EXERCISE AIM: Set down exactly the lines in the records below that run from the line with "Structure (mmCIF, N/CA/C/O" to the line with "ATOM 3 C C .", inclusive, and nothing more.

[[ TASK DATA, beginning ]]

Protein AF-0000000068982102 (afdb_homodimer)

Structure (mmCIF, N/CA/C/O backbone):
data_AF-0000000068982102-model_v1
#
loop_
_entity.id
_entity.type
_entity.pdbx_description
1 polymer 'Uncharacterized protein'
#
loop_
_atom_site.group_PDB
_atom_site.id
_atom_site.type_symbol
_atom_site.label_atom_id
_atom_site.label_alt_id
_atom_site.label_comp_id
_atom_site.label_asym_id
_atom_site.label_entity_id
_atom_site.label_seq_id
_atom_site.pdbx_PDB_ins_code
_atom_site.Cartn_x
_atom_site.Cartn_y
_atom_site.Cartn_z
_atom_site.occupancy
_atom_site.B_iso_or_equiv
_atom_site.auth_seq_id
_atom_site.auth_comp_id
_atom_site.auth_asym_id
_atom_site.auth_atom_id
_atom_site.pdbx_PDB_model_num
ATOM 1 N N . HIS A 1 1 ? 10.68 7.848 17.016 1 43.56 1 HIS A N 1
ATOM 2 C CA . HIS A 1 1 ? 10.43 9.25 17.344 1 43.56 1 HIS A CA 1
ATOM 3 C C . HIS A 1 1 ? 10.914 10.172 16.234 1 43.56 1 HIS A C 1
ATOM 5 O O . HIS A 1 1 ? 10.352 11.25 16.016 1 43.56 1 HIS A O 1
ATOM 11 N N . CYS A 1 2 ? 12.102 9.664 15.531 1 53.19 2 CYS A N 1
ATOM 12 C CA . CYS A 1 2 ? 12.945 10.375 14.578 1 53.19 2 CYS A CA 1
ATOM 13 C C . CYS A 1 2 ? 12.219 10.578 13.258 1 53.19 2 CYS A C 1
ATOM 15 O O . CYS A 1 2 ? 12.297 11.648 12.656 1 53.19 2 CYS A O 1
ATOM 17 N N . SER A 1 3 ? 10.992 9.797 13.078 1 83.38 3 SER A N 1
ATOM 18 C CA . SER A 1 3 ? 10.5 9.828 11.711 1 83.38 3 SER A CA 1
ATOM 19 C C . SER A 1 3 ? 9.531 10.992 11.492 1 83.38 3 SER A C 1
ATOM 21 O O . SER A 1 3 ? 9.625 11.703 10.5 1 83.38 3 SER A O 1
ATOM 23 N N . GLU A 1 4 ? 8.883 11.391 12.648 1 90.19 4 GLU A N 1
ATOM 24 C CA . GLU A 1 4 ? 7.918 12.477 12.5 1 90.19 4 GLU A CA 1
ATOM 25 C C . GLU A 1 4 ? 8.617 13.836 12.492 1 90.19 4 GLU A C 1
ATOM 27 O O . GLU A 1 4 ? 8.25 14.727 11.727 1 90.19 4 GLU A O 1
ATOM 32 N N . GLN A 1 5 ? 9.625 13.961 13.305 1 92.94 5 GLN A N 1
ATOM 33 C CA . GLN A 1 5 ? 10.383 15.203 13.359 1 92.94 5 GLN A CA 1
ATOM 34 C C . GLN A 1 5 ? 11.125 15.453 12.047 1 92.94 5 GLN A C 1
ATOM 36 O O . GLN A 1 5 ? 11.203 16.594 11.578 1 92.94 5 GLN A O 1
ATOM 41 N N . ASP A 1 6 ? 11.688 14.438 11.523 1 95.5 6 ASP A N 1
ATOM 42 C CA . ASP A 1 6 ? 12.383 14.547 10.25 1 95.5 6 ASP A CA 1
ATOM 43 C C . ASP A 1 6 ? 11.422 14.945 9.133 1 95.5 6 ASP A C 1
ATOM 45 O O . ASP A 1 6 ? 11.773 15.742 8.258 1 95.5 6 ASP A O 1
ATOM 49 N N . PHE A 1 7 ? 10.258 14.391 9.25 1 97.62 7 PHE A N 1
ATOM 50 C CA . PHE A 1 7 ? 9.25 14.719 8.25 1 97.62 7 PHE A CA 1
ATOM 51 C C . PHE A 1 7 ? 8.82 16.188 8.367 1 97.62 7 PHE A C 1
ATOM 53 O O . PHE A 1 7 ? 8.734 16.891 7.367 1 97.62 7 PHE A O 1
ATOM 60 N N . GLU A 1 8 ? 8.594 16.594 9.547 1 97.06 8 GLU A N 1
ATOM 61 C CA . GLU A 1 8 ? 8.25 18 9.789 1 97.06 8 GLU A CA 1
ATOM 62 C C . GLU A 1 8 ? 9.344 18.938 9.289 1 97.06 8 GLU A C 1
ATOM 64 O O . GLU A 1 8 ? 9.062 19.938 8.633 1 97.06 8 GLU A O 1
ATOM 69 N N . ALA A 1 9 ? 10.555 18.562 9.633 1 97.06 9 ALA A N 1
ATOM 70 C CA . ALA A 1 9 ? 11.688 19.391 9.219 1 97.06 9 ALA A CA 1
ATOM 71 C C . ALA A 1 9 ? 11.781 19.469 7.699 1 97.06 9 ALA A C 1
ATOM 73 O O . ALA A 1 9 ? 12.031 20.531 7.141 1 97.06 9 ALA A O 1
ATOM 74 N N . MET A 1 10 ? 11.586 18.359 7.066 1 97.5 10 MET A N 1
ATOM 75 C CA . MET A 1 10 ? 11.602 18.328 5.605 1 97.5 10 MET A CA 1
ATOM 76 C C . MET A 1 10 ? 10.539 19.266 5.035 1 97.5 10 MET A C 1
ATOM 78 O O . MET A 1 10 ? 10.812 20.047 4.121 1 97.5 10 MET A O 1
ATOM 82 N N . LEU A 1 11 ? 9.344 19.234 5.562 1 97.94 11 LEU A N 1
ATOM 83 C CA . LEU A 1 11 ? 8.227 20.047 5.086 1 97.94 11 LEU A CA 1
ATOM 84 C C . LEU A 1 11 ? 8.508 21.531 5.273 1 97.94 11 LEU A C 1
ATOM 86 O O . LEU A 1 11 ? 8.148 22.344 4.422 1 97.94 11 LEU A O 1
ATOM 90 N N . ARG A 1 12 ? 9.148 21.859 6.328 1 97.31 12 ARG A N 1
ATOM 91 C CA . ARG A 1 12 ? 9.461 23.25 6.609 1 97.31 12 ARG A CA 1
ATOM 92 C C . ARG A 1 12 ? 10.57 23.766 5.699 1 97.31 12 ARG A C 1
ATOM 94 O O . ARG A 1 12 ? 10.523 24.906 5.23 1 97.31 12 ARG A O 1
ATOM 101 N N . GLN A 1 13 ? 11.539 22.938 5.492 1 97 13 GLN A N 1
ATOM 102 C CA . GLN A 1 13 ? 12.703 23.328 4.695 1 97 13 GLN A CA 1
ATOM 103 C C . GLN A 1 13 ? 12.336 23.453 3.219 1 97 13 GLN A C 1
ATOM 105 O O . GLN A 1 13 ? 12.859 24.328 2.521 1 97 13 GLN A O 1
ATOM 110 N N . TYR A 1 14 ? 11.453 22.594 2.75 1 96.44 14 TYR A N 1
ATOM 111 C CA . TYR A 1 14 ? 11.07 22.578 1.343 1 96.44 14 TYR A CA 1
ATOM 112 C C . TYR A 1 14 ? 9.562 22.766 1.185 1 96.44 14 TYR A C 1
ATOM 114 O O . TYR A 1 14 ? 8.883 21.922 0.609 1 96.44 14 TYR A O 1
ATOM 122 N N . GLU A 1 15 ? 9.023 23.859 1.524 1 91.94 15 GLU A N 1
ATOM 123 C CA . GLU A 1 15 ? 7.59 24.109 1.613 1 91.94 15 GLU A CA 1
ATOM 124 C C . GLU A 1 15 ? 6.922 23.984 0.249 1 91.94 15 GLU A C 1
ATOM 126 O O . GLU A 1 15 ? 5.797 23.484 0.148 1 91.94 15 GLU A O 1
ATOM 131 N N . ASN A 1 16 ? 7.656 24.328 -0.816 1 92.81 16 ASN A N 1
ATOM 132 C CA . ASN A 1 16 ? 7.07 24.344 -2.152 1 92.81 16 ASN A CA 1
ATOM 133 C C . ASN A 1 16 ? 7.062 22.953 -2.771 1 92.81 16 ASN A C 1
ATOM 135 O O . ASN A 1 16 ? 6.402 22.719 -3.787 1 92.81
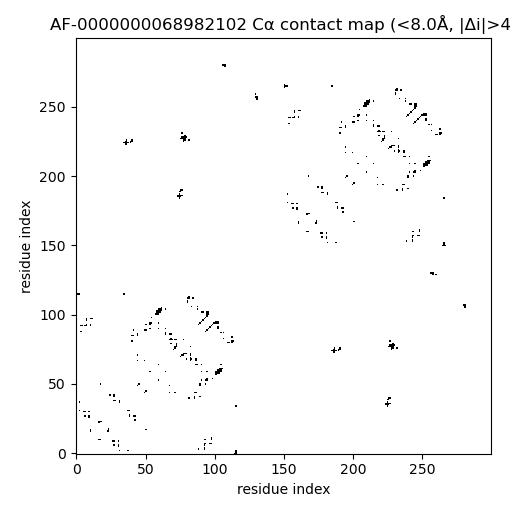 16 ASN A O 1
ATOM 139 N N . SER A 1 17 ? 7.707 22.047 -2.102 1 96.06 17 SER A N 1
ATOM 140 C CA . SER A 1 17 ? 7.816 20.719 -2.668 1 96.06 17 SER A CA 1
ATOM 141 C C . SER A 1 17 ? 6.48 19.984 -2.633 1 96.06 17 SER A C 1
ATOM 143 O O . SER A 1 17 ? 6.246 19.062 -3.418 1 96.06 17 SER A O 1
ATOM 145 N N . ILE A 1 18 ? 5.605 20.422 -1.824 1 97.38 18 ILE A N 1
ATOM 146 C CA . ILE A 1 18 ? 4.332 19.75 -1.601 1 97.38 18 ILE A CA 1
ATOM 147 C C . ILE A 1 18 ? 3.514 19.75 -2.891 1 97.38 18 ILE A C 1
ATOM 149 O O . ILE A 1 18 ? 2.691 18.859 -3.111 1 97.38 18 ILE A O 1
ATOM 153 N N . ASP A 1 19 ? 3.758 20.688 -3.77 1 95.69 19 ASP A N 1
ATOM 154 C CA . ASP A 1 19 ? 2.965 20.844 -4.984 1 95.69 19 ASP A CA 1
ATOM 155 C C . ASP A 1 19 ? 3.652 20.188 -6.18 1 95.69 19 ASP A C 1
ATOM 157 O O . ASP A 1 19 ? 3.102 20.156 -7.281 1 95.69 19 ASP A O 1
ATOM 161 N N . ASP A 1 20 ? 4.789 19.688 -5.984 1 97.31 20 ASP A N 1
ATOM 162 C CA . ASP A 1 20 ? 5.566 19 -7.008 1 97.31 20 ASP A CA 1
ATOM 163 C C . ASP A 1 20 ? 5.797 17.531 -6.633 1 97.31 20 ASP A C 1
ATOM 165 O O . ASP A 1 20 ? 6.742 17.203 -5.914 1 97.31 20 ASP A O 1
ATOM 169 N N . LYS A 1 21 ? 5.043 16.734 -7.25 1 97.56 21 LYS A N 1
ATOM 170 C CA . LYS A 1 21 ? 5.027 15.32 -6.875 1 97.56 21 LYS A CA 1
ATOM 171 C C . LYS A 1 21 ? 6.41 14.695 -7.02 1 97.56 21 LYS A C 1
ATOM 173 O O . LYS A 1 21 ? 6.844 13.93 -6.152 1 97.56 21 LYS A O 1
ATOM 178 N N . ARG A 1 22 ? 7.047 14.938 -8.062 1 97.62 22 ARG A N 1
ATOM 179 C CA . ARG A 1 22 ? 8.367 14.359 -8.32 1 97.62 22 ARG A CA 1
ATOM 180 C C . ARG A 1 22 ? 9.375 14.812 -7.262 1 97.62 22 ARG A C 1
ATOM 182 O O . ARG A 1 22 ? 10.094 13.992 -6.695 1 97.62 22 ARG A O 1
ATOM 189 N N . GLN A 1 23 ? 9.383 16.094 -7.039 1 98.19 23 GLN A N 1
ATOM 190 C CA . GLN A 1 23 ? 10.297 16.641 -6.043 1 98.19 23 GLN A CA 1
ATOM 191 C C . GLN A 1 23 ? 9.961 16.125 -4.645 1 98.19 23 GLN A C 1
ATOM 193 O O . GLN A 1 23 ? 10.852 15.75 -3.881 1 98.19 23 GLN A O 1
ATOM 198 N N . PHE A 1 24 ? 8.68 16.141 -4.34 1 98.5 24 PHE A N 1
ATOM 199 C CA . PHE A 1 24 ? 8.25 15.672 -3.025 1 98.5 24 PHE A CA 1
ATOM 200 C C . PHE A 1 24 ? 8.664 14.227 -2.797 1 98.5 24 PHE A C 1
ATOM 202 O O . PHE A 1 24 ? 9.195 13.883 -1.739 1 98.5 24 PHE A O 1
ATOM 209 N N . THR A 1 25 ? 8.484 13.438 -3.809 1 98.31 25 THR A N 1
ATOM 210 C CA . THR A 1 25 ? 8.828 12.023 -3.727 1 98.31 25 THR A CA 1
ATOM 211 C C . THR A 1 25 ? 10.328 11.844 -3.498 1 98.31 25 THR A C 1
ATOM 213 O O . THR A 1 25 ? 10.734 11.055 -2.65 1 98.31 25 THR A O 1
ATOM 216 N N . ALA A 1 26 ? 11.094 12.578 -4.195 1 98.25 26 ALA A N 1
ATOM 217 C CA . ALA A 1 26 ? 12.547 12.5 -4.062 1 98.25 26 ALA A CA 1
ATOM 218 C C . ALA A 1 26 ? 12.984 12.922 -2.664 1 98.25 26 ALA A C 1
ATOM 220 O O . ALA A 1 26 ? 13.836 12.266 -2.051 1 98.25 26 ALA A O 1
ATOM 221 N N . LEU A 1 27 ? 12.445 13.961 -2.146 1 98.25 27 LEU A N 1
ATOM 222 C CA . LEU A 1 27 ? 12.797 14.477 -0.829 1 98.25 27 LEU A CA 1
ATOM 223 C C . LEU A 1 27 ? 12.438 13.477 0.264 1 98.25 27 LEU A C 1
ATOM 225 O O . LEU A 1 27 ? 13.203 13.273 1.206 1 98.25 27 LEU A O 1
ATOM 229 N N . VAL A 1 28 ? 11.227 12.867 0.127 1 98.06 28 VAL A N 1
ATOM 230 C CA . VAL A 1 28 ? 10.797 11.883 1.111 1 98.06 28 VAL A CA 1
ATOM 231 C C . VAL A 1 28 ? 11.789 10.719 1.133 1 98.06 28 VAL A C 1
ATOM 233 O O . VAL A 1 28 ? 12.203 10.266 2.203 1 98.06 28 VAL A O 1
ATOM 236 N N . LYS A 1 29 ? 12.211 10.273 0.014 1 97.88 29 LYS A N 1
ATOM 237 C CA . LYS A 1 29 ? 13.156 9.172 -0.076 1 97.88 29 LYS A CA 1
ATOM 238 C C . LYS A 1 29 ? 14.516 9.562 0.496 1 97.88 29 LYS A C 1
ATOM 240 O O . LYS A 1 29 ? 15.18 8.75 1.146 1 97.88 29 LYS A O 1
ATOM 245 N N . ASP A 1 30 ? 14.906 10.766 0.319 1 97.31 30 ASP A N 1
ATOM 246 C CA . ASP A 1 30 ? 16.172 11.258 0.852 1 97.31 30 ASP A CA 1
ATOM 247 C C . ASP A 1 30 ? 16.109 11.406 2.371 1 97.31 30 ASP A C 1
ATOM 249 O O . ASP A 1 30 ? 17.109 11.219 3.059 1 97.31 30 ASP A O 1
ATOM 253 N N . THR A 1 31 ? 14.977 11.797 2.854 1 96.38 31 THR A N 1
ATOM 254 C CA . THR A 1 31 ? 14.781 12.047 4.277 1 96.38 31 THR A CA 1
ATOM 255 C C . THR A 1 31 ? 14.734 10.734 5.055 1 96.38 31 THR A C 1
ATOM 257 O O . THR A 1 31 ? 15.18 10.672 6.203 1 96.38 31 THR A O 1
ATOM 260 N N . PHE A 1 32 ? 14.211 9.648 4.359 1 95.38 32 PHE A N 1
ATOM 261 C CA . PHE A 1 32 ? 14.023 8.375 5.043 1 95.38 32 PHE A CA 1
ATOM 262 C C . PHE A 1 32 ? 14.68 7.238 4.262 1 95.38 32 PHE A C 1
ATOM 264 O O . PHE A 1 32 ? 14.039 6.219 3.984 1 95.38 32 PHE A O 1
ATOM 271 N N . PRO A 1 33 ? 15.945 7.273 3.955 1 92.56 33 PRO A N 1
ATOM 272 C CA . PRO A 1 33 ? 16.562 6.34 3.012 1 92.56 33 PRO A CA 1
ATOM 273 C C . PRO A 1 33 ? 16.469 4.887 3.471 1 92.56 33 PRO A C 1
ATOM 275 O O . PRO A 1 33 ? 16.438 3.975 2.643 1 92.56 33 PRO A O 1
ATOM 278 N N . GLU A 1 34 ? 16.391 4.586 4.707 1 92.12 34 GLU A N 1
ATOM 279 C CA . GLU A 1 34 ? 16.391 3.199 5.156 1 92.12 34 GLU A CA 1
ATOM 280 C C . GLU A 1 34 ? 15.047 2.826 5.793 1 92.12 34 GLU A C 1
ATOM 282 O O . GLU A 1 34 ? 14.938 1.801 6.465 1 92.12 34 GLU A O 1
ATOM 287 N N . GLU A 1 35 ? 14.039 3.578 5.566 1 94.62 35 GLU A N 1
ATOM 288 C CA . GLU A 1 35 ? 12.734 3.369 6.184 1 94.62 35 GLU A CA 1
ATOM 289 C C . GLU A 1 35 ? 11.641 3.232 5.133 1 94.62 35 GLU A C 1
ATOM 291 O O . GLU A 1 35 ? 10.766 4.094 5.023 1 94.62 35 GLU A O 1
ATOM 296 N N . ALA A 1 36 ? 11.609 2.072 4.508 1 95.56 36 ALA A N 1
ATOM 297 C CA . ALA A 1 36 ? 10.711 1.836 3.377 1 95.56 36 ALA A CA 1
ATOM 298 C C . ALA A 1 36 ? 9.258 2.018 3.783 1 95.56 36 ALA A C 1
ATOM 300 O O . ALA A 1 36 ? 8.461 2.592 3.031 1 95.56 36 ALA A O 1
ATOM 301 N N . LYS A 1 37 ? 8.922 1.573 4.941 1 96.5 37 LYS A N 1
ATOM 302 C CA . LYS A 1 37 ? 7.531 1.674 5.371 1 96.5 37 LYS A CA 1
ATOM 303 C C . LYS A 1 37 ? 7.098 3.133 5.496 1 96.5 37 LYS A C 1
ATOM 305 O O . LYS A 1 37 ? 6.016 3.506 5.035 1 96.5 37 LYS A O 1
ATOM 310 N N . ASN A 1 38 ? 7.965 3.963 6.105 1 96.06 38 ASN A N 1
ATOM 311 C CA . ASN A 1 38 ? 7.66 5.383 6.246 1 96.06 38 ASN A CA 1
ATOM 312 C C . ASN A 1 38 ? 7.5 6.059 4.887 1 96.06 38 ASN A C 1
ATOM 314 O O . ASN A 1 38 ? 6.543 6.805 4.672 1 96.06 38 ASN A O 1
ATOM 318 N N . ILE A 1 39 ? 8.414 5.73 4.02 1 97.81 39 ILE A N 1
ATOM 319 C CA . ILE A 1 39 ? 8.367 6.309 2.678 1 97.81 39 ILE A CA 1
ATOM 320 C C . ILE A 1 39 ? 7.047 5.949 2.004 1 97.81 39 ILE A C 1
ATOM 322 O O . ILE A 1 39 ? 6.332 6.828 1.522 1 97.81 39 ILE A O 1
ATOM 326 N N . ASN A 1 40 ? 6.75 4.66 2.047 1 97.38 40 ASN A N 1
ATOM 327 C CA . ASN A 1 40 ? 5.574 4.18 1.326 1 97.38 40 ASN A CA 1
ATOM 328 C C . ASN A 1 40 ? 4.285 4.727 1.926 1 97.38 40 ASN A C 1
ATOM 330 O O . ASN A 1 40 ? 3.381 5.137 1.195 1 97.38 40 ASN A O 1
ATOM 334 N N . LEU A 1 41 ? 4.195 4.781 3.195 1 97.94 41 LEU A N 1
ATOM 335 C CA . LEU A 1 41 ? 2.988 5.277 3.848 1 97.94 41 LEU A CA 1
ATOM 336 C C . LEU A 1 41 ? 2.822 6.777 3.611 1 97.94 41 LEU A C 1
ATOM 338 O O . LEU A 1 41 ? 1.719 7.246 3.322 1 97.94 41 LEU A O 1
ATOM 342 N N . ILE A 1 42 ? 3.904 7.566 3.713 1 98.38 42 ILE A N 1
ATOM 343 C CA . ILE A 1 42 ? 3.855 9 3.475 1 98.38 42 ILE A CA 1
ATOM 344 C C . ILE A 1 42 ? 3.387 9.273 2.047 1 98.38 42 ILE A C 1
ATOM 346 O O . ILE A 1 42 ? 2.48 10.078 1.826 1 98.38 42 ILE A O 1
ATOM 350 N N . LEU A 1 43 ? 3.943 8.555 1.148 1 98.25 43 LEU A N 1
ATOM 351 C CA . LEU A 1 43 ? 3.668 8.805 -0.262 1 98.25 43 LEU A CA 1
ATOM 352 C C . LEU A 1 43 ? 2.287 8.281 -0.647 1 98.25 43 LEU A C 1
ATOM 354 O O . LEU A 1 43 ? 1.62 8.852 -1.511 1 98.25 43 LEU A O 1
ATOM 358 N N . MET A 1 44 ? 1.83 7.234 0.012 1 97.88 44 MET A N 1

[[ TASK DATA, end ]]

ANSWER TO THE EXERCISE:
Structure (mmCIF, N/CA/C/O backbone):
data_AF-0000000068982102-model_v1
#
loop_
_entity.id
_entity.type
_entity.pdbx_description
1 polymer 'Uncharacterized protein'
#
loop_
_atom_site.group_PDB
_atom_site.id
_atom_site.type_symbol
_atom_site.label_atom_id
_atom_site.label_alt_id
_atom_site.label_comp_id
_atom_site.label_asym_id
_atom_site.label_entity_id
_atom_site.label_seq_id
_atom_site.pdbx_PDB_ins_code
_atom_site.Cartn_x
_atom_site.Cartn_y
_atom_site.Cartn_z
_atom_site.occupancy
_atom_site.B_iso_or_equiv
_atom_site.auth_seq_id
_atom_site.auth_comp_id
_atom_site.auth_asym_id
_atom_site.auth_atom_id
_atom_site.pdbx_PDB_model_num
ATOM 1 N N . HIS A 1 1 ? 10.68 7.848 17.016 1 43.56 1 HIS A N 1
ATOM 2 C CA . HIS A 1 1 ? 10.43 9.25 17.344 1 43.56 1 HIS A CA 1
ATOM 3 C C . HIS A 1 1 ? 10.914 10.172 16.234 1 43.56 1 HIS A C 1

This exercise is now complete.